Тяжело ступая, хромая сильнее обычного, она вышла в сад. Придется сделать крюк, чтобы обойти грядки с травами. Она много лет выращивала их с любовью и заботой, и они платили ей благодарностью. А теперь ей стыдно подходить к ним, они заброшены, зарастают снытью и смотрят на нее с укором.
— Скучаете без меня? — шептала она, — Ничего, ничего, закончится это… Потерпите, мои хорошие. Я тоже жду, не дождусь…
Лучше не подходить к ним совсем. Как потом уйти? А она нужна Кларе… Теперь еще за девицей этой присматривать, чтобы не влезла куда не надо.

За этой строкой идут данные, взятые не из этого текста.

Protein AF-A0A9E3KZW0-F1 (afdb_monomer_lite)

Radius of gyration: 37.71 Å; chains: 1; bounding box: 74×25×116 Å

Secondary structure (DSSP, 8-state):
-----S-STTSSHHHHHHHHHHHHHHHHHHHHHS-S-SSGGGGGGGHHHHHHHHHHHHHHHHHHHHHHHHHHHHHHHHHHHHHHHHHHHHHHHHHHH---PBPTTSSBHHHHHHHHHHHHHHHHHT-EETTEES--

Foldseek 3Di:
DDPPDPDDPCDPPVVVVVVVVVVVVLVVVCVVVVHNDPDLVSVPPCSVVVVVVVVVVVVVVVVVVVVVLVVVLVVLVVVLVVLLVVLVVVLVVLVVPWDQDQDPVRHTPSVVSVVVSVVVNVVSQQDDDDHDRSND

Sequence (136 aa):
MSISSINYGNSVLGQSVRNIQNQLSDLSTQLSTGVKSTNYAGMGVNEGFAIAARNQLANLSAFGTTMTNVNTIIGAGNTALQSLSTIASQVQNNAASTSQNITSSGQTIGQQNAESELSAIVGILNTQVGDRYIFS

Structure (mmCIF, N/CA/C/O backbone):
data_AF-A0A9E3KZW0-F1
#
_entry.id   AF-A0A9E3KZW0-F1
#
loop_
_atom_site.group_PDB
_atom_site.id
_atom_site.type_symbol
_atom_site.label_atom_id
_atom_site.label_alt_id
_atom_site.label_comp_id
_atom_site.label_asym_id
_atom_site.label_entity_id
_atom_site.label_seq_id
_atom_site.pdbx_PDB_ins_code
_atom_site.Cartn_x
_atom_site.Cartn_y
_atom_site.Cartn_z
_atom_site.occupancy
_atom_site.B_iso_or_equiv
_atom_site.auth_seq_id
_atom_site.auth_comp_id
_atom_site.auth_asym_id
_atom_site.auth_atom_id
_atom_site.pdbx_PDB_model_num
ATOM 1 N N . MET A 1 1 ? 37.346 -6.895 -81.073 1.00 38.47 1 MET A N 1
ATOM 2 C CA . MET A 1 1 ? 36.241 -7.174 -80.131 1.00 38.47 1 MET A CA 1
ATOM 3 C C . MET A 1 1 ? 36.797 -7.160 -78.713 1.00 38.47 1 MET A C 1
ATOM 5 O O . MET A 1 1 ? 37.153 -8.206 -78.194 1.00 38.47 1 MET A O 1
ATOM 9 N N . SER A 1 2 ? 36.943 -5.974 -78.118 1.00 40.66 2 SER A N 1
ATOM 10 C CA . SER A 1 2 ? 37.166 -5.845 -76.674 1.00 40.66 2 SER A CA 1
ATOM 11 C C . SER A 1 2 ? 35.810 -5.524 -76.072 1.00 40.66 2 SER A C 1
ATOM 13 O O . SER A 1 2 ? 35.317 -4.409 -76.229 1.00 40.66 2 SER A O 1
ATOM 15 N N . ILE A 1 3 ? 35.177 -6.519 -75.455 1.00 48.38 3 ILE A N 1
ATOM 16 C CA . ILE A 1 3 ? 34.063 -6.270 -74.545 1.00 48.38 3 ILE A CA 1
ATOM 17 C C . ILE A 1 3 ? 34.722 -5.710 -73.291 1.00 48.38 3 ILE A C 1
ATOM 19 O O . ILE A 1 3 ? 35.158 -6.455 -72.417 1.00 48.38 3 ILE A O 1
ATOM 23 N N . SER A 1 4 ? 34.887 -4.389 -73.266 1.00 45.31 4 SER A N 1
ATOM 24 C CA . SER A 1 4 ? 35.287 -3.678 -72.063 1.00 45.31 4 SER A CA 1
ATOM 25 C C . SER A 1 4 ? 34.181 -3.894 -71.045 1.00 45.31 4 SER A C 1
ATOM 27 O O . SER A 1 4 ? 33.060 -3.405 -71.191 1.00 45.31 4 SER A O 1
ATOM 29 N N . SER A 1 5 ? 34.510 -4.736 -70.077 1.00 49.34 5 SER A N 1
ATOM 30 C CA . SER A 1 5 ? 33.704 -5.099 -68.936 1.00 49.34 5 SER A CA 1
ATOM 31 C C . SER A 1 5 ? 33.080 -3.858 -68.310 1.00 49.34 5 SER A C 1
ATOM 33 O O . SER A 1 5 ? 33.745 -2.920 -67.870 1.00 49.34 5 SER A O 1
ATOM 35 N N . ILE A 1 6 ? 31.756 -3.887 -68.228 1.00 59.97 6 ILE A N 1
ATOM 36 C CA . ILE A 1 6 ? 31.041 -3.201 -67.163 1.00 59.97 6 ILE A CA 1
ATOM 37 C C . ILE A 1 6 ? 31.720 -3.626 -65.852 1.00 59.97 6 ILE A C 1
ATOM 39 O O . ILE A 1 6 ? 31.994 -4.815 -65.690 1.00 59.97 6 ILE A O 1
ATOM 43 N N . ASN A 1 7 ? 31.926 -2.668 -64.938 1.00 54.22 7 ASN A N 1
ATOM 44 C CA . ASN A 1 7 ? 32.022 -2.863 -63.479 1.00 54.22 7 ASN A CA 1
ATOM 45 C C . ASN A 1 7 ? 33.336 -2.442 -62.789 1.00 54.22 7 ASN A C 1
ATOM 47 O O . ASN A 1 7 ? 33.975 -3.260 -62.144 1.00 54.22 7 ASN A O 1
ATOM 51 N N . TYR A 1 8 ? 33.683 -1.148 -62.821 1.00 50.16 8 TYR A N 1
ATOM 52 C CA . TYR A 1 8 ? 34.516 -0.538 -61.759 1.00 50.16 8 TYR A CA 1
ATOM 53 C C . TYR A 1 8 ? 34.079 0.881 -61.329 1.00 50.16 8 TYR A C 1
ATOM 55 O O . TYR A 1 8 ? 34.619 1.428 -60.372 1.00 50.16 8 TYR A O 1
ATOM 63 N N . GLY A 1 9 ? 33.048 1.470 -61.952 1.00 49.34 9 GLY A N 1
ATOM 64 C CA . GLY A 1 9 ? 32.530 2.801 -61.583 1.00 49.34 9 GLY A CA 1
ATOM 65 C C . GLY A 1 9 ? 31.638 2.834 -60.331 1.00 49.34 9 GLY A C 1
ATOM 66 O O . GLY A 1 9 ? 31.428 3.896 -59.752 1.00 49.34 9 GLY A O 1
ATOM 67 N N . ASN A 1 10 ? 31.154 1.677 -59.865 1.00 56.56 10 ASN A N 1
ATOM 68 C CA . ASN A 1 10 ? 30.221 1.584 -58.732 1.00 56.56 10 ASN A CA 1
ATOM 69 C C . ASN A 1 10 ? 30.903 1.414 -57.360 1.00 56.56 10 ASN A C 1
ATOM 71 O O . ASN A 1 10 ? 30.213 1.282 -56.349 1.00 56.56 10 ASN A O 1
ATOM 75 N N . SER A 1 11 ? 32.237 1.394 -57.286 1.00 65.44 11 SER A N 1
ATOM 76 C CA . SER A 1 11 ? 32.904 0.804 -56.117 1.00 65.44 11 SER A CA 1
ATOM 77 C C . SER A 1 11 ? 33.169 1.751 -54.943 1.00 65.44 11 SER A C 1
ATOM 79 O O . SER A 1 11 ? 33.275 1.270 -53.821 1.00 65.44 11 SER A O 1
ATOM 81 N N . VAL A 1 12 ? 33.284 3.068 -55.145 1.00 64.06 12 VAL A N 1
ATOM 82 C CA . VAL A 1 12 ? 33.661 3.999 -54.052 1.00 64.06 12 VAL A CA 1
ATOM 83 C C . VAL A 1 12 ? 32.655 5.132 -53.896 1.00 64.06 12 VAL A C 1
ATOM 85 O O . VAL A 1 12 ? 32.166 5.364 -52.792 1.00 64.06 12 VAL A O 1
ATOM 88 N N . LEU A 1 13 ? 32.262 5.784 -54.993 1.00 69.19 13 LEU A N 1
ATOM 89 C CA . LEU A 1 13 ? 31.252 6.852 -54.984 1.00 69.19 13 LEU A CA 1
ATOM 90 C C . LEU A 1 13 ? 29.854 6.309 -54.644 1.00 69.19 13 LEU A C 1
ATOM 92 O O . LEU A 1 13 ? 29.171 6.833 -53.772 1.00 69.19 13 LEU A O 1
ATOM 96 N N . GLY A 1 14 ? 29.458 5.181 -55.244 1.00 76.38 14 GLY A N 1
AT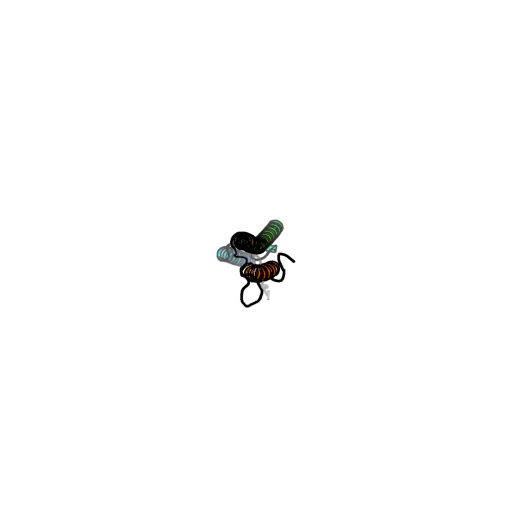OM 97 C CA . GLY A 1 14 ? 28.192 4.517 -54.911 1.00 76.38 14 GLY A CA 1
ATOM 98 C C . GLY A 1 14 ? 28.142 3.951 -53.485 1.00 76.38 14 GLY A C 1
ATOM 99 O O . GLY A 1 14 ? 27.065 3.854 -52.903 1.00 76.38 14 GLY A O 1
ATOM 100 N N . GLN A 1 15 ? 29.294 3.595 -52.905 1.00 76.38 15 GLN A N 1
ATOM 101 C CA . GLN A 1 15 ? 29.398 3.171 -51.502 1.00 76.38 15 GLN A CA 1
ATOM 102 C C . GLN A 1 15 ? 29.337 4.365 -50.540 1.00 76.38 15 GLN A C 1
ATOM 104 O O . GLN A 1 15 ? 28.657 4.299 -49.520 1.00 76.38 15 GLN A O 1
ATOM 109 N N . SER A 1 16 ? 30.002 5.474 -50.868 1.00 77.69 16 SER A N 1
ATOM 110 C CA . SER A 1 16 ? 29.984 6.693 -50.048 1.00 77.69 16 SER A CA 1
ATOM 111 C C . SER A 1 16 ? 28.613 7.371 -50.045 1.00 77.69 16 SER A C 1
ATOM 113 O O . SER A 1 16 ? 28.150 7.761 -48.978 1.00 77.69 16 SER A O 1
ATOM 115 N N . VAL A 1 17 ? 27.903 7.411 -51.178 1.00 82.94 17 VAL A N 1
ATOM 116 C CA . VAL A 1 17 ? 26.512 7.905 -51.233 1.00 82.94 17 VAL A CA 1
ATOM 117 C C . VAL A 1 17 ? 25.576 7.045 -50.380 1.00 82.94 17 VAL A C 1
ATOM 119 O O . VAL A 1 17 ? 24.769 7.589 -49.630 1.00 82.94 17 VAL A O 1
ATOM 122 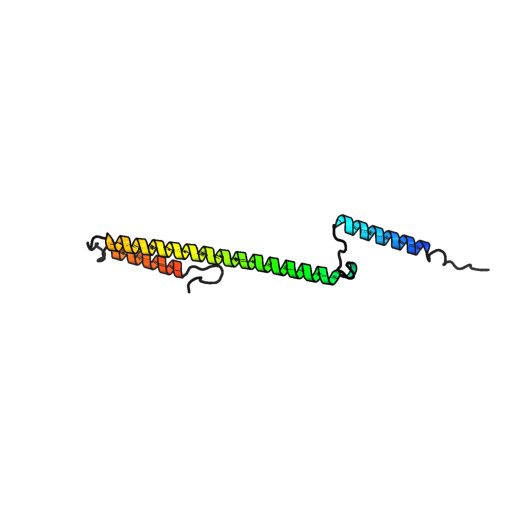N N . ARG A 1 18 ? 25.712 5.713 -50.425 1.00 83.75 18 ARG A N 1
ATOM 123 C CA . ARG A 1 18 ? 24.923 4.814 -49.565 1.00 83.75 18 ARG A CA 1
ATOM 124 C C . ARG A 1 18 ? 25.249 4.989 -48.082 1.00 83.75 18 ARG A C 1
ATOM 126 O O . ARG A 1 18 ? 24.335 5.017 -47.268 1.00 83.75 18 ARG A O 1
ATOM 133 N N . ASN A 1 19 ? 26.520 5.180 -47.729 1.00 84.19 19 ASN A N 1
ATOM 134 C CA . ASN A 1 19 ? 26.905 5.498 -46.351 1.00 84.19 19 ASN A CA 1
ATOM 135 C C . ASN A 1 19 ? 26.306 6.826 -45.872 1.00 84.19 19 ASN A C 1
ATOM 137 O O . ASN A 1 19 ? 25.800 6.883 -44.756 1.00 84.19 19 ASN A O 1
ATOM 141 N N . ILE A 1 20 ? 26.308 7.867 -46.711 1.00 86.19 20 ILE A N 1
ATOM 142 C CA . ILE A 1 20 ? 25.686 9.155 -46.376 1.00 86.19 20 ILE A CA 1
ATOM 143 C C . ILE A 1 20 ? 24.176 8.991 -46.191 1.00 86.19 20 ILE A C 1
ATOM 145 O O . ILE A 1 20 ? 23.639 9.501 -45.217 1.00 86.19 20 ILE A O 1
ATOM 149 N N . GLN A 1 21 ? 23.493 8.253 -47.072 1.00 85.31 21 GLN A N 1
ATOM 150 C CA . GLN A 1 21 ? 22.055 7.984 -46.939 1.00 85.31 21 GLN A CA 1
ATOM 151 C C . GLN A 1 21 ? 21.723 7.239 -45.641 1.00 85.31 21 GLN A C 1
ATOM 153 O O . GLN A 1 21 ? 20.784 7.625 -44.946 1.00 85.31 21 GLN A O 1
ATOM 158 N N . ASN A 1 22 ? 22.520 6.230 -45.279 1.00 84.12 22 ASN A N 1
ATOM 159 C CA . ASN A 1 22 ? 22.353 5.503 -44.021 1.00 84.12 22 ASN A CA 1
ATOM 160 C C . ASN A 1 22 ? 22.565 6.424 -42.808 1.00 84.12 22 ASN A C 1
ATOM 162 O O . ASN A 1 22 ? 21.728 6.454 -41.914 1.00 84.12 22 ASN A O 1
ATOM 166 N N . GLN A 1 23 ? 23.617 7.252 -42.812 1.00 84.19 23 GLN A N 1
ATOM 167 C CA . GLN A 1 23 ? 23.861 8.233 -41.746 1.00 84.19 23 GLN A CA 1
ATOM 168 C C . GLN A 1 23 ? 22.731 9.262 -41.631 1.00 84.19 23 GLN A C 1
ATOM 170 O O . GLN A 1 23 ? 22.325 9.606 -40.527 1.00 84.19 23 GLN A O 1
ATOM 175 N N . LEU A 1 24 ? 22.199 9.745 -42.756 1.00 85.75 24 LEU A N 1
ATOM 176 C CA . LEU A 1 24 ? 21.087 10.697 -42.773 1.00 85.75 24 LEU A CA 1
ATOM 177 C C . LEU A 1 24 ? 19.806 10.072 -42.209 1.00 85.75 24 LEU A C 1
ATOM 179 O O . LEU A 1 24 ? 19.095 10.722 -41.444 1.00 85.75 24 LEU A O 1
ATOM 183 N N . SER A 1 25 ? 19.543 8.806 -42.539 1.00 85.38 25 SER A N 1
ATOM 184 C CA . SER A 1 25 ? 18.432 8.035 -41.975 1.00 85.38 25 SER A CA 1
ATOM 185 C C . SER A 1 25 ? 18.586 7.839 -40.464 1.00 85.38 25 SER A C 1
ATOM 187 O O . SER A 1 25 ? 17.631 8.044 -39.710 1.00 85.38 25 SER A O 1
ATOM 189 N N . ASP A 1 26 ? 19.792 7.508 -40.001 1.00 83.38 26 ASP A N 1
ATOM 190 C CA . ASP A 1 26 ? 20.084 7.339 -38.577 1.00 83.38 26 ASP A CA 1
ATOM 191 C C . ASP A 1 26 ? 19.940 8.660 -37.817 1.00 83.38 26 ASP A C 1
ATOM 193 O O . ASP A 1 26 ? 19.269 8.703 -36.788 1.00 83.38 26 ASP A O 1
AT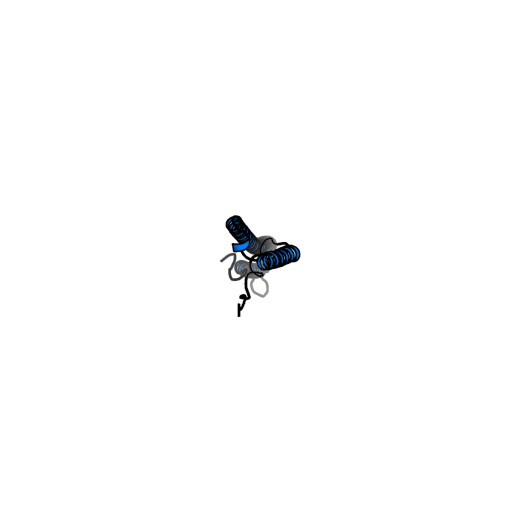OM 197 N N . LEU A 1 27 ? 20.498 9.761 -38.332 1.00 80.94 27 LEU A N 1
ATOM 198 C CA . LEU A 1 27 ? 20.370 11.084 -37.714 1.00 80.94 27 LEU A CA 1
ATOM 199 C C . LEU A 1 27 ? 18.920 11.576 -37.716 1.00 80.94 27 LEU A C 1
ATOM 201 O O . LEU A 1 27 ? 18.475 12.149 -36.725 1.00 80.94 27 LEU A O 1
ATOM 205 N N . SER A 1 28 ? 18.167 11.335 -38.792 1.00 83.81 28 SER A N 1
ATOM 206 C CA . SER A 1 28 ? 16.739 11.662 -38.849 1.00 83.81 28 SER A CA 1
ATOM 207 C C . SER A 1 28 ? 15.946 10.869 -37.808 1.00 83.81 28 SER A C 1
ATOM 209 O O . SER A 1 28 ? 15.109 11.439 -37.109 1.00 83.81 28 SER A O 1
ATOM 211 N N . THR A 1 29 ? 16.268 9.586 -37.625 1.00 82.50 29 THR A N 1
ATOM 212 C CA . THR A 1 29 ? 15.657 8.742 -36.591 1.00 82.50 29 THR A CA 1
ATOM 213 C C . THR A 1 29 ? 16.034 9.219 -35.189 1.00 82.50 29 THR A C 1
ATOM 215 O O . THR A 1 29 ? 15.161 9.345 -34.333 1.00 82.50 29 THR A O 1
ATOM 218 N N . GLN A 1 30 ? 17.305 9.548 -34.943 1.00 82.38 30 GLN A N 1
ATOM 219 C CA . GLN A 1 30 ? 17.766 10.093 -33.660 1.00 82.38 30 GLN A CA 1
ATOM 220 C C . GLN A 1 30 ? 17.097 11.431 -33.339 1.00 82.38 30 GLN A C 1
ATOM 222 O O . GLN A 1 30 ? 16.672 11.651 -32.209 1.00 82.38 30 GLN A O 1
ATOM 227 N N . LEU A 1 31 ? 16.950 12.307 -34.335 1.00 81.25 31 LEU A N 1
ATOM 228 C CA . LEU A 1 31 ? 16.280 13.595 -34.178 1.00 81.25 31 LEU A CA 1
ATOM 229 C C . LEU A 1 31 ? 14.779 13.425 -33.918 1.00 81.25 31 LEU A C 1
ATOM 231 O O . LEU A 1 31 ? 14.228 14.103 -33.058 1.00 81.25 31 LEU A O 1
ATOM 235 N N . SER A 1 32 ? 14.124 12.499 -34.623 1.00 85.00 32 SER A N 1
ATOM 236 C CA . SER A 1 32 ? 12.691 12.239 -34.457 1.00 85.00 32 SER A CA 1
ATOM 237 C C . SER A 1 32 ? 12.358 11.545 -33.137 1.00 85.00 32 SER A C 1
ATOM 239 O O . SER A 1 32 ? 11.279 11.761 -32.596 1.00 85.00 32 SER A O 1
ATOM 241 N N . THR A 1 33 ? 13.238 10.675 -32.642 1.00 81.00 33 THR A N 1
ATOM 242 C CA . THR A 1 33 ? 13.007 9.893 -31.416 1.00 81.00 33 THR A CA 1
ATOM 243 C C . THR A 1 33 ? 13.627 10.538 -30.177 1.00 81.00 33 THR A C 1
ATOM 245 O O . THR A 1 33 ? 13.306 10.147 -29.057 1.00 81.00 33 THR A O 1
ATOM 248 N N . GLY A 1 34 ? 14.538 11.497 -30.361 1.00 75.44 34 GLY A N 1
ATOM 249 C CA . GLY A 1 34 ? 15.322 12.116 -29.293 1.00 75.44 34 GLY A CA 1
ATOM 250 C C . GLY A 1 34 ? 16.336 11.174 -28.633 1.00 75.44 34 GLY A C 1
ATOM 251 O O . GLY A 1 34 ? 17.000 11.573 -27.677 1.00 75.44 34 GLY A O 1
ATOM 252 N N . VAL A 1 35 ? 16.474 9.931 -29.110 1.00 75.25 35 VAL A N 1
ATOM 253 C CA . VAL A 1 35 ? 17.391 8.935 -28.545 1.00 75.25 35 VAL A CA 1
ATOM 254 C C . VAL A 1 35 ? 18.525 8.635 -29.515 1.00 75.25 35 VAL A C 1
ATOM 256 O O . VAL A 1 35 ? 18.315 8.444 -30.707 1.00 75.25 35 VAL A O 1
ATOM 259 N N . LYS A 1 36 ? 19.755 8.560 -28.992 1.00 72.38 36 LYS A N 1
ATOM 260 C CA . LYS A 1 36 ? 20.976 8.342 -29.790 1.00 72.38 36 LYS A CA 1
ATOM 261 C C . LYS A 1 36 ? 20.991 6.997 -30.529 1.00 72.38 36 LYS A C 1
ATOM 263 O O . LYS A 1 36 ? 21.637 6.872 -31.560 1.00 72.38 36 LYS A O 1
ATOM 268 N N . SER A 1 37 ? 20.309 5.987 -30.000 1.00 70.31 37 SER A N 1
ATOM 269 C CA . SER A 1 37 ? 20.165 4.692 -30.655 1.00 70.31 37 SER A CA 1
ATOM 270 C C . SER A 1 37 ? 18.878 4.016 -30.206 1.00 70.31 37 SER A C 1
ATOM 272 O O . SER A 1 37 ? 18.554 4.015 -29.018 1.00 70.31 37 SER A O 1
ATOM 274 N N . THR A 1 38 ? 18.170 3.411 -31.154 1.00 66.06 38 THR A N 1
ATOM 275 C CA . THR A 1 38 ? 16.999 2.561 -30.902 1.00 66.06 38 THR A CA 1
ATOM 276 C C . THR A 1 38 ? 17.391 1.151 -30.456 1.00 66.06 38 THR A C 1
ATOM 278 O O . THR A 1 38 ? 16.606 0.497 -29.776 1.00 66.06 38 THR A O 1
ATOM 281 N N . ASN A 1 39 ? 18.618 0.712 -30.764 1.00 65.56 39 ASN A N 1
ATOM 282 C CA . ASN A 1 39 ? 19.161 -0.590 -30.371 1.00 65.56 39 ASN A CA 1
ATOM 283 C C . ASN A 1 39 ? 20.377 -0.458 -29.447 1.00 65.56 39 ASN A C 1
ATOM 285 O O . ASN A 1 39 ? 21.210 0.434 -29.611 1.00 65.56 39 ASN A O 1
ATOM 289 N N . TYR A 1 40 ? 20.527 -1.400 -28.516 1.00 58.59 40 TYR A N 1
ATOM 290 C CA . TYR A 1 40 ? 21.635 -1.421 -27.556 1.00 58.59 40 TYR A CA 1
ATOM 291 C C . TYR A 1 40 ? 23.017 -1.450 -28.239 1.00 58.59 40 TYR A C 1
ATOM 293 O O . TYR A 1 40 ? 23.883 -0.653 -27.885 1.00 58.59 40 TYR A O 1
ATOM 301 N N . ALA A 1 41 ? 23.159 -2.205 -29.335 1.00 61.12 41 ALA A N 1
ATOM 302 C CA . ALA A 1 41 ? 24.386 -2.258 -30.139 1.00 61.12 41 ALA A CA 1
ATOM 303 C C . ALA A 1 41 ? 24.807 -0.903 -30.753 1.00 61.12 41 ALA A C 1
ATOM 305 O O . ALA A 1 41 ? 25.988 -0.675 -31.005 1.00 61.12 41 ALA A O 1
ATOM 306 N N . GLY A 1 42 ? 23.863 0.021 -30.977 1.00 65.19 42 GLY A N 1
ATOM 307 C CA . GLY A 1 42 ? 24.157 1.363 -31.498 1.00 65.19 42 GLY A CA 1
ATOM 308 C C . GLY A 1 42 ? 24.582 2.373 -30.422 1.00 65.19 42 GLY A C 1
ATOM 309 O O . GLY A 1 42 ? 24.941 3.504 -30.748 1.00 65.19 42 GLY A O 1
ATOM 310 N N . MET A 1 43 ? 24.575 1.990 -29.136 1.00 66.12 43 MET A N 1
ATOM 311 C CA . MET A 1 43 ? 25.094 2.828 -28.043 1.00 66.12 43 MET A CA 1
ATOM 312 C C . MET A 1 43 ? 26.614 2.723 -27.850 1.00 66.12 43 MET A C 1
ATOM 314 O O . MET A 1 43 ? 27.200 3.595 -27.197 1.00 66.12 43 MET A O 1
ATOM 318 N N . GLY A 1 44 ? 27.257 1.699 -28.419 1.00 73.25 44 GLY A N 1
ATOM 319 C CA . GLY A 1 44 ? 28.689 1.447 -28.258 1.00 73.25 44 GLY A CA 1
ATOM 320 C C . GLY A 1 44 ? 29.070 1.194 -26.795 1.00 73.25 44 GLY A C 1
ATOM 321 O O . GLY A 1 44 ? 28.327 0.574 -26.043 1.00 73.25 44 GLY A O 1
ATOM 322 N N . VAL A 1 45 ? 30.209 1.732 -26.353 1.00 73.25 45 VAL A N 1
ATOM 323 C CA . VAL A 1 45 ? 30.746 1.546 -24.985 1.00 73.25 45 VAL A CA 1
ATOM 324 C C . VAL A 1 45 ? 29.800 1.972 -23.850 1.00 73.25 45 VAL A C 1
ATOM 326 O O . VAL A 1 45 ? 29.963 1.531 -22.716 1.00 73.25 45 VAL A O 1
ATOM 329 N N . ASN A 1 46 ? 28.793 2.800 -24.142 1.00 70.75 46 ASN A N 1
ATOM 330 C CA . ASN A 1 46 ? 27.832 3.286 -23.150 1.00 70.75 46 ASN A CA 1
ATOM 331 C C . ASN A 1 46 ? 26.643 2.336 -22.928 1.00 70.75 46 ASN A C 1
ATOM 333 O O . ASN A 1 46 ? 25.818 2.599 -22.053 1.00 70.75 46 ASN A O 1
ATOM 337 N N . GLU A 1 47 ? 26.535 1.250 -23.698 1.00 74.19 47 GLU A N 1
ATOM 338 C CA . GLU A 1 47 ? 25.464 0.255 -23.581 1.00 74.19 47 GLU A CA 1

Вчера вон, чуть в тайный сад не забралась…
Бэлла вошла в темную, укромную часть сада.
Сквозь ветви деревьев замаячила серая стена. А на ней…
— Это что еще такое? — она ускорила шаг, насколько позволяла ее больная нога. Приблизившись к стене, она тихо ахнула и уронила сверток — на сером камне углем и охрой было нарисовано лицо. Женщина вполоборота. Вьющиеся темные волосы. Очень похожа на Сашу.
Бэлла тревожно обернулась — не увидел бы кто! Убрать скорей!
— Кого ж он рисует-то теперь? — растерянно спросила Бэлла у портрета, — Тебя или ее?
Она притащила ведро с водой и тряпку и стала быстро смывать рисунок пока никто его не увидел.
— Давно он не чудил… — бормотала она, энергично орудуя тряпкой, — плохо дело!